When I first read of these kinds of results more than a decade ago, it warmed the cockles of my heart. But then I read Steven Landsburg’s fundamental critique. I posted about it here. Nothing I have seen since has answered that critique.
Here’s the critique, in my words. The experimenters seem to think there are only 2 parties with wealth at stake: the first player and the second player. But this game does not create wealth. It redistributes wealth from the experimenters to the players. The overall game, ignoring the cost of time, is zero-sum, no matter what Player 1 and Player 2 choose.
You could argue that, of course, neither player will take account of this loss to the experimenters.

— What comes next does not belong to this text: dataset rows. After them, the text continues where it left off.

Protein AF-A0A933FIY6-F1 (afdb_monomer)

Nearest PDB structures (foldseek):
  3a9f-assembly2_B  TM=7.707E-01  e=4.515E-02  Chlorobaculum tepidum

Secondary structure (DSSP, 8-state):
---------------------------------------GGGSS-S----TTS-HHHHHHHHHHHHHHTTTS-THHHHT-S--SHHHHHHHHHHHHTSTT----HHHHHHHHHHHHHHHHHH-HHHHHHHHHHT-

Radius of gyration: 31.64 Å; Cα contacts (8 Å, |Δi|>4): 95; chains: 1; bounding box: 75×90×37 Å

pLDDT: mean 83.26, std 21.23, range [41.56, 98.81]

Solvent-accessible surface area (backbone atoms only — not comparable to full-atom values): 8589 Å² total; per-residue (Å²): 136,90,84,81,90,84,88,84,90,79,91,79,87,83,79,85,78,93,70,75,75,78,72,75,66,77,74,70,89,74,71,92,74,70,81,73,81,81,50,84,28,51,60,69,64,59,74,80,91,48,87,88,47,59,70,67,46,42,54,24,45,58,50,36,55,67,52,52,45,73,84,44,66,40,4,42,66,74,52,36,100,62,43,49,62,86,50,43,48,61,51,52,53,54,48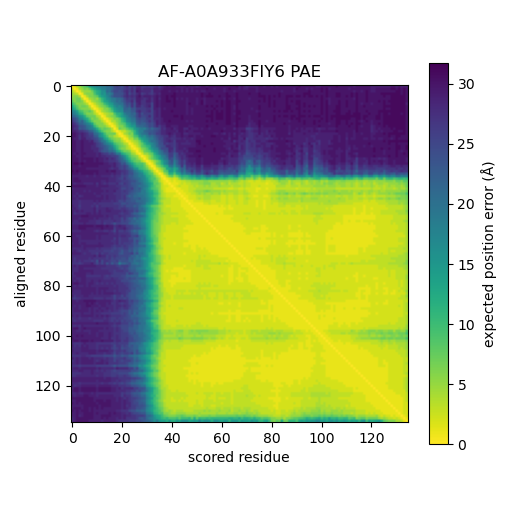,39,71,37,87,89,44,85,47,51,72,71,56,46,52,39,34,42,52,28,54,41,52,51,17,66,70,77,31,49,69,56,41,54,52,55,58,58,76,73,108

Sequence (135 aa):
MKRYLTAAAGIGVALALWGTPVGAKPKDAEGKEGLEKTFPFDIGPDTIDVSGYPKEQQANYKLFERKCSRCHTLARAVNAPYALPEEWEPYVRKMQKKRRSGLDKKSADKIISFLNYDSSVRKKDLIEKKSKEKK

Structure (mmCIF, N/CA/C/O backbone):
data_AF-A0A933FIY6-F1
#
_entry.id   AF-A0A933FIY6-F1
#
loop_
_atom_site.group_PDB
_atom_site.id
_atom_site.type_symbol
_atom_site.label_atom_id
_atom_site.label_alt_id
_atom_site.label_comp_id
_atom_site.label_asym_id
_atom_site.label_entity_id
_atom_site.label_seq_id
_atom_site.pdbx_PDB_ins_code
_atom_site.Cartn_x
_atom_site.Cartn_y
_atom_site.Cartn_z
_atom_site.occupancy
_atom_site.B_iso_or_equiv
_atom_site.auth_seq_id
_atom_site.auth_comp_id
_atom_site.auth_asym_id
_atom_site.auth_atom_id
_atom_site.pdbx_PDB_model_num
ATOM 1 N N . MET A 1 1 ? 44.318 -77.709 24.360 1.00 42.44 1 MET A N 1
ATOM 2 C CA . MET A 1 1 ? 45.775 -77.590 24.589 1.00 42.44 1 MET A CA 1
ATOM 3 C C . MET A 1 1 ? 46.285 -76.373 23.827 1.00 42.44 1 MET A C 1
ATOM 5 O O . MET A 1 1 ? 46.159 -76.342 22.612 1.00 42.44 1 MET A O 1
ATOM 9 N N . LYS A 1 2 ? 46.745 -75.344 24.547 1.00 42.53 2 LYS A N 1
ATOM 10 C CA . LYS A 1 2 ? 47.350 -74.112 24.011 1.00 42.53 2 LYS A CA 1
ATOM 11 C C . LYS A 1 2 ? 48.845 -74.347 23.787 1.00 42.53 2 LYS A C 1
ATOM 13 O O . LYS A 1 2 ? 49.491 -74.910 24.668 1.00 42.53 2 LYS A O 1
ATOM 18 N N . ARG A 1 3 ? 49.389 -73.895 22.654 1.00 54.12 3 ARG A N 1
ATOM 19 C CA . ARG A 1 3 ? 50.832 -73.717 22.436 1.00 54.12 3 ARG A CA 1
ATOM 20 C C . ARG A 1 3 ? 51.095 -72.386 21.734 1.00 54.12 3 ARG A C 1
ATOM 22 O O . ARG A 1 3 ? 50.233 -71.865 21.037 1.00 54.12 3 ARG A O 1
ATOM 29 N N . TYR A 1 4 ? 52.251 -71.837 22.072 1.00 44.38 4 TYR A N 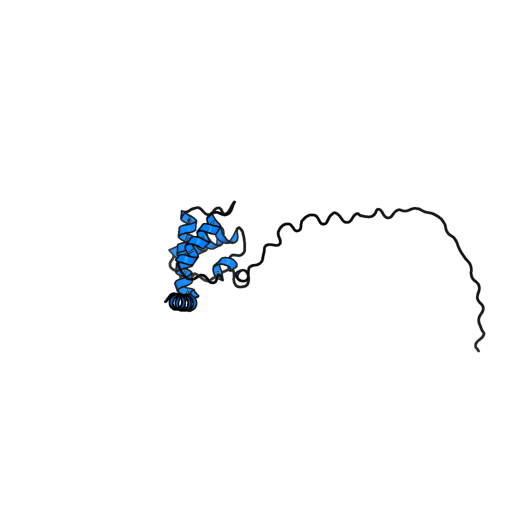1
ATOM 30 C CA . TYR A 1 4 ? 52.594 -70.426 22.161 1.00 44.38 4 TYR A CA 1
ATOM 31 C C . TYR A 1 4 ? 53.223 -69.843 20.884 1.00 44.38 4 TYR A C 1
ATOM 33 O O . TYR A 1 4 ? 53.769 -70.575 20.068 1.00 44.38 4 TYR A O 1
ATOM 41 N N . LEU A 1 5 ? 53.145 -68.506 20.812 1.00 48.47 5 LEU A N 1
ATOM 42 C CA . LEU A 1 5 ? 54.036 -67.501 20.203 1.00 48.47 5 LEU A CA 1
ATOM 43 C C . LEU A 1 5 ? 55.237 -67.969 19.358 1.00 48.47 5 LEU A C 1
ATOM 45 O O . LEU A 1 5 ? 56.061 -68.751 19.818 1.00 48.47 5 LEU A O 1
ATOM 49 N N . THR A 1 6 ? 55.474 -67.262 18.247 1.00 46.31 6 THR A N 1
ATOM 50 C CA . THR A 1 6 ? 56.746 -66.552 17.971 1.00 46.31 6 THR A CA 1
ATOM 51 C C . THR A 1 6 ? 56.573 -65.541 16.831 1.00 46.31 6 THR A C 1
ATOM 53 O O . THR A 1 6 ? 55.783 -65.739 15.913 1.00 46.31 6 THR A O 1
ATOM 56 N N . ALA A 1 7 ? 57.277 -64.417 16.953 1.00 48.38 7 ALA A N 1
ATOM 57 C CA . ALA A 1 7 ? 57.284 -63.277 16.042 1.00 48.38 7 ALA A CA 1
ATOM 58 C C . ALA A 1 7 ? 58.252 -63.477 14.864 1.00 48.38 7 ALA A C 1
ATOM 60 O O . ALA A 1 7 ? 59.258 -64.158 15.030 1.00 48.38 7 ALA A O 1
ATOM 61 N N . ALA A 1 8 ? 58.025 -62.786 13.741 1.00 53.12 8 ALA A N 1
ATOM 62 C CA . ALA A 1 8 ? 59.103 -62.260 12.898 1.00 53.12 8 ALA A CA 1
ATOM 63 C C . ALA A 1 8 ? 58.578 -61.189 11.929 1.00 53.12 8 ALA A C 1
ATOM 65 O O . ALA A 1 8 ? 57.580 -61.377 11.237 1.00 53.12 8 ALA A O 1
ATOM 66 N N . ALA A 1 9 ? 59.284 -60.063 11.915 1.00 48.25 9 ALA A N 1
ATOM 67 C CA . ALA A 1 9 ? 59.121 -58.943 11.007 1.00 48.25 9 ALA A CA 1
ATOM 68 C C . ALA A 1 9 ? 59.584 -59.295 9.582 1.00 48.25 9 ALA A C 1
ATOM 70 O O . ALA A 1 9 ? 60.586 -59.982 9.402 1.00 48.25 9 ALA A O 1
ATOM 71 N N . GLY A 1 10 ? 58.896 -58.751 8.578 1.00 43.34 10 GLY A N 1
ATOM 72 C CA . GLY A 1 10 ? 59.322 -58.763 7.182 1.00 43.34 10 GLY A CA 1
ATOM 73 C C . GLY A 1 10 ? 58.922 -57.451 6.521 1.00 43.34 10 GLY A C 1
ATOM 74 O O . GLY A 1 10 ? 57.753 -57.228 6.223 1.00 43.34 10 GLY A O 1
ATOM 75 N N . ILE A 1 11 ? 59.899 -56.564 6.355 1.00 50.25 11 ILE A N 1
ATOM 76 C CA . ILE A 1 11 ? 59.775 -55.265 5.696 1.00 50.25 11 ILE A CA 1
ATOM 77 C C . ILE A 1 11 ? 59.708 -55.507 4.184 1.00 50.25 11 ILE A C 1
ATOM 79 O O . ILE A 1 11 ? 60.686 -55.943 3.583 1.00 50.25 11 ILE A O 1
ATOM 83 N N . GLY A 1 12 ? 58.561 -55.217 3.572 1.00 44.94 12 GLY A N 1
ATOM 84 C CA . GLY A 1 12 ? 58.408 -55.125 2.121 1.00 44.94 12 GLY A CA 1
ATOM 85 C C . GLY A 1 12 ? 58.329 -53.661 1.702 1.00 44.94 12 GLY A C 1
ATOM 86 O O . GLY A 1 12 ? 57.271 -53.047 1.802 1.00 44.94 12 GLY A O 1
ATOM 87 N N . VAL A 1 13 ? 59.450 -53.096 1.253 1.00 53.16 13 VAL A N 1
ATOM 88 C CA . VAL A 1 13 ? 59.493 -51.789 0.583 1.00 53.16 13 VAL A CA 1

They can tell themselves that the experimenters want to spend this money so that it’s not really a loss. Ok, but even if that’s true, here’s the problem with that. Presumably the experimenters have a fixed budget. When they run out, the experiment stops. If the players in a particular round act so that neither gets any money, this leaves more money for future players. So somehow we’re supposed to think that people are considerate of the stranger they’re playing with but not of other strangers. Maybe that’s true. But then it certainly doesn’t imply what the experimenters say it implies. It suggests that the players focus on who’s playing with them and don’t care about anyone else.
And if we’re supposed to assume that the players don’t think about where the wealth comes from, then that means we’re supposed to assume that the players think there’s a free lunch. That’s hardly grounds for optimism.
Fortunately, the rest of Ridley’s chapter has actual examples of people in the real world cooperating with strangers to create wealth, not just redistribute it.